HoHyun Jung, Keyoung Jin Chun, Jaesoo Hong, Dohyung Lim

Abstract

Balance is important in daily activities and essential for maintaining an independent lifestyle in the elderly. Recent studies have shown that balance rehabilitation training can improve the balance ability of the elderly, and diverse balance rehabilitation training equipment has been developed. However, there has been little research into optimized strategies for balance rehabilitation training. To provide an optimized strategy, we analyzed the balance characteristics of participants in response to the rotation of a base plate on multiple axes. Seven male adults with no musculoskeletal or nervous system-related diseases (age: 25.5±1.7 years; height: 173.9±6.4 cm; body mass: 71.3±6.5 kg; body mass index: 23.6±2.4 kg/m(2)) were selected to investigate the balance rehabilitation training using customized rehabilitation equipment. Rotation of the base plate of the equipment was controlled to induce dynamic rotation of participants in the anterior-posterior, right-diagonal, medial-lateral, and left-diagonal directions.
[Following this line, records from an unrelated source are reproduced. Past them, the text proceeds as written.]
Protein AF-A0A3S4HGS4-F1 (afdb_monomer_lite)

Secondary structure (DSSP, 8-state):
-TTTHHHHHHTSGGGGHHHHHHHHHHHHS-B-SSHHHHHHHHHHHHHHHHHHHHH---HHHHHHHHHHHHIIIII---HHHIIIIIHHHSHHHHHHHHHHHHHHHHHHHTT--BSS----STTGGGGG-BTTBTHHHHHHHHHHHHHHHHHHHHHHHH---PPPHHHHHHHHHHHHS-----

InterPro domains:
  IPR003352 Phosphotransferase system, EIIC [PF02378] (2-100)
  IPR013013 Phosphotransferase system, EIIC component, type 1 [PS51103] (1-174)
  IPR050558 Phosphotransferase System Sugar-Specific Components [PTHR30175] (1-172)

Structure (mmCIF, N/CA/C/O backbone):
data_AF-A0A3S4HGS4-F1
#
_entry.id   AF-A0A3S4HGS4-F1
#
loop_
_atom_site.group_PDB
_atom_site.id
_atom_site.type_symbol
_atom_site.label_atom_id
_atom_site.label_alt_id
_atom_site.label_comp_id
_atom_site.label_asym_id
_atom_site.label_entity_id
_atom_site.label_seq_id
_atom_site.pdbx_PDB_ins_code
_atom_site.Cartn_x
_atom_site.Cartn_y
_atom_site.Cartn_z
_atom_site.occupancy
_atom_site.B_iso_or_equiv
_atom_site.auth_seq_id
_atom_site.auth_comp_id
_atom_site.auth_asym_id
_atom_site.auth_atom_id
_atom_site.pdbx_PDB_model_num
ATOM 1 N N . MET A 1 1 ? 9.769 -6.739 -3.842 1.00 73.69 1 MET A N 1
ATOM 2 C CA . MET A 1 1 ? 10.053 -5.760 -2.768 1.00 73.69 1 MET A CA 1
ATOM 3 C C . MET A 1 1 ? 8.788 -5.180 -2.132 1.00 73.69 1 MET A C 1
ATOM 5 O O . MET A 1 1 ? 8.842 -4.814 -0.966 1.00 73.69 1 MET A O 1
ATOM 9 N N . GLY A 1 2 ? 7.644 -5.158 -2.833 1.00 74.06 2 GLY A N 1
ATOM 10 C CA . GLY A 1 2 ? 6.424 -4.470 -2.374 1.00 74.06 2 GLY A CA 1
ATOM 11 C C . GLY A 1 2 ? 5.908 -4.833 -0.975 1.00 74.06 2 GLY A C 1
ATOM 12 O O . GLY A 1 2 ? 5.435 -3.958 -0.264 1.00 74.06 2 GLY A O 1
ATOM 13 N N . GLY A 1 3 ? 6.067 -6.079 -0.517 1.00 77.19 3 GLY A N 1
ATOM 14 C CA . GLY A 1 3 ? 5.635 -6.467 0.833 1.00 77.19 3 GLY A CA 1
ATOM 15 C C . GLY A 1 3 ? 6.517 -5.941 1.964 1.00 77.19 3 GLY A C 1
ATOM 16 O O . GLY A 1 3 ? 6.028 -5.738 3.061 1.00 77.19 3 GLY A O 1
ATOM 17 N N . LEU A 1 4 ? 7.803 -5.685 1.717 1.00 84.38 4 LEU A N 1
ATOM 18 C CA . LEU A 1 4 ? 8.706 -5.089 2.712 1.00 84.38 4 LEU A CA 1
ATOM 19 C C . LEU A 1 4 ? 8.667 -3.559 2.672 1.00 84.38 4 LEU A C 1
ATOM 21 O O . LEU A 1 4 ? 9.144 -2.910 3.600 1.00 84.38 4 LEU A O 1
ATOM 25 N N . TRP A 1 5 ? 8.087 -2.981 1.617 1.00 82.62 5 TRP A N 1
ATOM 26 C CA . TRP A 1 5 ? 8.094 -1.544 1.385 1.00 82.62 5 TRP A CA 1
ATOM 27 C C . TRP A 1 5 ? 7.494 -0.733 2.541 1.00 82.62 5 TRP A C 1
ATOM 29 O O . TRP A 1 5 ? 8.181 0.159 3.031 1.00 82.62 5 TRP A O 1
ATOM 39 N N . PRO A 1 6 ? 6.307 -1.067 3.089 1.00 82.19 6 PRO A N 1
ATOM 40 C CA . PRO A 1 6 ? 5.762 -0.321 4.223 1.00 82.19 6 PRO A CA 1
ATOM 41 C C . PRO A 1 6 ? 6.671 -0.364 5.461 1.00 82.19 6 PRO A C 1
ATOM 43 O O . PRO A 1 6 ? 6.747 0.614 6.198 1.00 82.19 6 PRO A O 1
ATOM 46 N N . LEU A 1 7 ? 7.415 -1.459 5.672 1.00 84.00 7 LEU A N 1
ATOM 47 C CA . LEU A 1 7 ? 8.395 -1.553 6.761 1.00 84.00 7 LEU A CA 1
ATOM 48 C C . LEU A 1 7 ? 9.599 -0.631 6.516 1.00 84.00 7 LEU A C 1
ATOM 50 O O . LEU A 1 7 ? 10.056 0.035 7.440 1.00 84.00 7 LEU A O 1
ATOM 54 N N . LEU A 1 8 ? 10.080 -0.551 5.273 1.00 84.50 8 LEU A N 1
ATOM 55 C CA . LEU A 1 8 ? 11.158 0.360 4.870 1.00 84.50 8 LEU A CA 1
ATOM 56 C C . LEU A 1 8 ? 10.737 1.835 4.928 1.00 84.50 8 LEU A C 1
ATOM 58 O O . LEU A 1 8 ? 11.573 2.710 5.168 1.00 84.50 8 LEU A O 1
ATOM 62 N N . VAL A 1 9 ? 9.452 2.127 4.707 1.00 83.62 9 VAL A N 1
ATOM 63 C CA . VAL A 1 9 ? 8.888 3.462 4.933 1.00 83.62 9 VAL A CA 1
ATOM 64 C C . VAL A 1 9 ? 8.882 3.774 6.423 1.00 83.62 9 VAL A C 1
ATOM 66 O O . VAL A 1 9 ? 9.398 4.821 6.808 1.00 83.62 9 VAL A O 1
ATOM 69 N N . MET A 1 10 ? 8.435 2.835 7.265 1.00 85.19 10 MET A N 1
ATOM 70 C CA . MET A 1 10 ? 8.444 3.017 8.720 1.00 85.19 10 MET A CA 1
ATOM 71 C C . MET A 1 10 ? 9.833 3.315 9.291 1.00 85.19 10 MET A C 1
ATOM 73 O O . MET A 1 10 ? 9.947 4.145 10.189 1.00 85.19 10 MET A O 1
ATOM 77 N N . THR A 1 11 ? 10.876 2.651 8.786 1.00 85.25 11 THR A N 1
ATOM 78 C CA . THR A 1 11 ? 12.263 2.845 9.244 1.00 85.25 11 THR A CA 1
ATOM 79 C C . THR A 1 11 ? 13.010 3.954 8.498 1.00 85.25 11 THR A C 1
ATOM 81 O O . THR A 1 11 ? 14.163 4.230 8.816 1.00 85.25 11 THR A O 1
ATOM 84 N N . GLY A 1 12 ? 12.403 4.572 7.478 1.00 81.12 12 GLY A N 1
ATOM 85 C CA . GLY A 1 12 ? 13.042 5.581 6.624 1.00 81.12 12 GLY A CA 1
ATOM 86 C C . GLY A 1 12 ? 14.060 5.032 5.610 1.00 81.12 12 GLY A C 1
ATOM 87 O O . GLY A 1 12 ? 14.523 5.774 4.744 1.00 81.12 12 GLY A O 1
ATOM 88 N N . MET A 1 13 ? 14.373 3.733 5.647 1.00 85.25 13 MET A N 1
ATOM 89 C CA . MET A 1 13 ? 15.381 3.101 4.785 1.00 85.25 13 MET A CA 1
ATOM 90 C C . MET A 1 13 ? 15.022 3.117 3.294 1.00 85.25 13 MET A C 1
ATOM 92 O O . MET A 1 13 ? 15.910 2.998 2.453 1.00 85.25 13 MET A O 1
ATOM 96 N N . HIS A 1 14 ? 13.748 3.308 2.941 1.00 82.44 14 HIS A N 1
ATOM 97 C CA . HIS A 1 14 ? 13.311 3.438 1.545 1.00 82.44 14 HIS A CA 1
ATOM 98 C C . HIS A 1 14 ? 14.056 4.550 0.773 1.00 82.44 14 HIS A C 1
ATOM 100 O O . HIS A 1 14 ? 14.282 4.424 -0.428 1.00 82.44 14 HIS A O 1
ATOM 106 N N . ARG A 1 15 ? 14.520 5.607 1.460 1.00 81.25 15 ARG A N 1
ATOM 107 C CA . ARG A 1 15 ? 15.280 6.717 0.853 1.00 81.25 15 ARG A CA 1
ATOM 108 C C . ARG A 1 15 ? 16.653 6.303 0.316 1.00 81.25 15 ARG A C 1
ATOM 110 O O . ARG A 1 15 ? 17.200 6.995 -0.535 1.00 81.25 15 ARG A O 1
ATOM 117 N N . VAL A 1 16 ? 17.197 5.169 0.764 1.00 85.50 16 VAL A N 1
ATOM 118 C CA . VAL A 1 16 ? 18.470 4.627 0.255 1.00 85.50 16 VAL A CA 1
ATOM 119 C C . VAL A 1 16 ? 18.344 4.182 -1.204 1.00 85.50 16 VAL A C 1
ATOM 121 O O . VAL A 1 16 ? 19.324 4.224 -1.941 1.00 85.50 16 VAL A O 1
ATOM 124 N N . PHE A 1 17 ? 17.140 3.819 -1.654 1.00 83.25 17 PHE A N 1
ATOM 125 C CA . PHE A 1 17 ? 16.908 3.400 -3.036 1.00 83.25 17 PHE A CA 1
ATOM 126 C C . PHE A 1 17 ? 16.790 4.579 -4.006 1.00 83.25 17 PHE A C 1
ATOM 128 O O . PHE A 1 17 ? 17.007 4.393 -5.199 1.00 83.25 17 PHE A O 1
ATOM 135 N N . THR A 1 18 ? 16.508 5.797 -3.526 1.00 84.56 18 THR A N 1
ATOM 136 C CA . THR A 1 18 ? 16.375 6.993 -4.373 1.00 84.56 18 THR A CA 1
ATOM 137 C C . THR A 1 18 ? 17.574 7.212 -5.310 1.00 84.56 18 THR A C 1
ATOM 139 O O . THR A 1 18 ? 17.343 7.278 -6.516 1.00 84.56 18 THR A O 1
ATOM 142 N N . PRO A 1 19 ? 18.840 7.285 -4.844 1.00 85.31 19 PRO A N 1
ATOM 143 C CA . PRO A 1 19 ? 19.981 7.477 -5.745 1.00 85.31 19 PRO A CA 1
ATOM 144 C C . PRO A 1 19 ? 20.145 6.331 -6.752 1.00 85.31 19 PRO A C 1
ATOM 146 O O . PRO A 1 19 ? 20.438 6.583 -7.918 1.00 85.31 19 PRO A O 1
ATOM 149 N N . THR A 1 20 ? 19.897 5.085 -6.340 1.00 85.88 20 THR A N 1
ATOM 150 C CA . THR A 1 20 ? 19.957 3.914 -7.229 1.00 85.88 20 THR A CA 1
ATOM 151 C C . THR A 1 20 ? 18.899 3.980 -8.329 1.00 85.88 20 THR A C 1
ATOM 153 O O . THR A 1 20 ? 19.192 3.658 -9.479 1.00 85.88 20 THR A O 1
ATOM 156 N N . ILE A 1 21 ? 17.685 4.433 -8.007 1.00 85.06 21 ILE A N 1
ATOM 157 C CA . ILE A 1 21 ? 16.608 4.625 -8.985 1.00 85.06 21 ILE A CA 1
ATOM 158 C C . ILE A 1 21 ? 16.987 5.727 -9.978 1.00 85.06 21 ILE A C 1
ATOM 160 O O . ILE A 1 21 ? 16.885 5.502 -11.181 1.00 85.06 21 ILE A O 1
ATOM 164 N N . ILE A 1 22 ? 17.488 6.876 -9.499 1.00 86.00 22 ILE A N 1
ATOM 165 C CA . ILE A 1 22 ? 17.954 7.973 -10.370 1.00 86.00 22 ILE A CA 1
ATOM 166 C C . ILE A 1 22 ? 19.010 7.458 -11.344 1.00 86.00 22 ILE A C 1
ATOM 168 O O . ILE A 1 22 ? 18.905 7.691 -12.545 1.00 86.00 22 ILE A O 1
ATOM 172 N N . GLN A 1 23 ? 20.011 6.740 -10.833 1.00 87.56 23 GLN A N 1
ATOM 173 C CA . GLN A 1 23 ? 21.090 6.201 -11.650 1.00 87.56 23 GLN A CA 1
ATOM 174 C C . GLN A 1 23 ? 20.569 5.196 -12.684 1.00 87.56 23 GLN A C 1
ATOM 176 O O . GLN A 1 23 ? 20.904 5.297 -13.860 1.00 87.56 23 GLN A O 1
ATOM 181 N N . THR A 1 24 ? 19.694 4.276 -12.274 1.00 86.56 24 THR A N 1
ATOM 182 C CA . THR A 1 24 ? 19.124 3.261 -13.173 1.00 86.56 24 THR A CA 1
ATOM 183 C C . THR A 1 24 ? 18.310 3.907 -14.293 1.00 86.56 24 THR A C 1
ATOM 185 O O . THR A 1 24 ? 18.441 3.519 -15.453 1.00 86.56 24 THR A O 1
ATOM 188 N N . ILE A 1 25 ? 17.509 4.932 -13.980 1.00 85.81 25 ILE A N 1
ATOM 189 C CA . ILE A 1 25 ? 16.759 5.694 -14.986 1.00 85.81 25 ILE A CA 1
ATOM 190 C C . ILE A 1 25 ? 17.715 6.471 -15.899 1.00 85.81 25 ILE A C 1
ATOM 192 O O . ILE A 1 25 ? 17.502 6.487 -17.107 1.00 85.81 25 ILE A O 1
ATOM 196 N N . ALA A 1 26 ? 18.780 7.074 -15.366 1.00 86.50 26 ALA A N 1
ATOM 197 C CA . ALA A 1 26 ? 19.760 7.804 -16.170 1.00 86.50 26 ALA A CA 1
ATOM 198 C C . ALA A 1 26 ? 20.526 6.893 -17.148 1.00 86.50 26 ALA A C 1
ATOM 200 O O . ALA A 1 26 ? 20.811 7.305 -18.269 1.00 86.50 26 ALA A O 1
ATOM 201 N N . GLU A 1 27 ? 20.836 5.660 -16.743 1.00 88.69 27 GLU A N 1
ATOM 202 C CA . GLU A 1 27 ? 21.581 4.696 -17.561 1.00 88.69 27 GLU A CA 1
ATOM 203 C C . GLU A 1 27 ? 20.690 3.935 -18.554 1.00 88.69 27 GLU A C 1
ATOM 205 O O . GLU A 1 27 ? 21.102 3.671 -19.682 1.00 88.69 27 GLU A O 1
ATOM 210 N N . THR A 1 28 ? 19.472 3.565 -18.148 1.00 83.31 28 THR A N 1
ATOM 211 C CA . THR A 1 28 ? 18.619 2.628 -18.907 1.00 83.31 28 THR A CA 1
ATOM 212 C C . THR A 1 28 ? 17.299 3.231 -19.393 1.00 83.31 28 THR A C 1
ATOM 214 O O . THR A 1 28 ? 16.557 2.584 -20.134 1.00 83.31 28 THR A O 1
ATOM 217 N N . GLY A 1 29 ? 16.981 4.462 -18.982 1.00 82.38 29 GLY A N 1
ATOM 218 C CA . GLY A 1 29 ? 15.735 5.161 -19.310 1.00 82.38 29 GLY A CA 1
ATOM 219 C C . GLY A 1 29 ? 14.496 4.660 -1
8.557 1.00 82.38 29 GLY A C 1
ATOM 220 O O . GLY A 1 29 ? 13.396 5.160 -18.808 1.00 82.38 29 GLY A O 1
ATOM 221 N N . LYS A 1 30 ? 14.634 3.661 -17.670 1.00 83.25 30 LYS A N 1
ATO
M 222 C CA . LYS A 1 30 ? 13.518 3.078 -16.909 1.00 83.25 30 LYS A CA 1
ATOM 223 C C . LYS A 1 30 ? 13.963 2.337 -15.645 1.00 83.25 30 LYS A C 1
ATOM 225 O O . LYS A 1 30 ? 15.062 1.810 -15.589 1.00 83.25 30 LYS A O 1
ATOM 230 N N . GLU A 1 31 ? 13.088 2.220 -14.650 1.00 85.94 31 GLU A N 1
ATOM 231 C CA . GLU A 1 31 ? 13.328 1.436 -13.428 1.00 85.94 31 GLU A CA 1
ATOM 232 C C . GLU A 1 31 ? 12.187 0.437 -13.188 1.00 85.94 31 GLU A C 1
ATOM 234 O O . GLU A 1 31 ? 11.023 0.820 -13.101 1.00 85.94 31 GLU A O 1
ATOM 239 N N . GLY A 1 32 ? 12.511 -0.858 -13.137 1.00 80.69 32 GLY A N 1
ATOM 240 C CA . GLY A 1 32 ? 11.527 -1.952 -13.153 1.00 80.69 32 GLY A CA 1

We used a three-dimensional motion capture system employing infrared cameras and the Pedar Flexible Insoles System to characterize the major lower-extremity joint angles, center of body mass, and center of pressure. We found statistically significant differences between the changes in joint angles in the lower extremities in response to dynamic rotation of the participants (P<0.05). The maximum was greater with anterior-posterior and medial-lateral dynamic rotation than with that in other directions (P<0.05). However, there were no statistically significant differences in the frequency of center of body mass deviations from the base of support (P>0.05). These results indicate that optimizing rotation control of the base plate of balance rehabilitation training equipment to induce anterior-posterior and medial-lateral dynamic rotation preferentially can lead to effective balance training. Additional tests with varied speeds and ranges of angles of base plate rotation are expected to be useful as well as an analysis of the balance characteristics considering a balance index that reflects the muscle activity and cooperative characteristics.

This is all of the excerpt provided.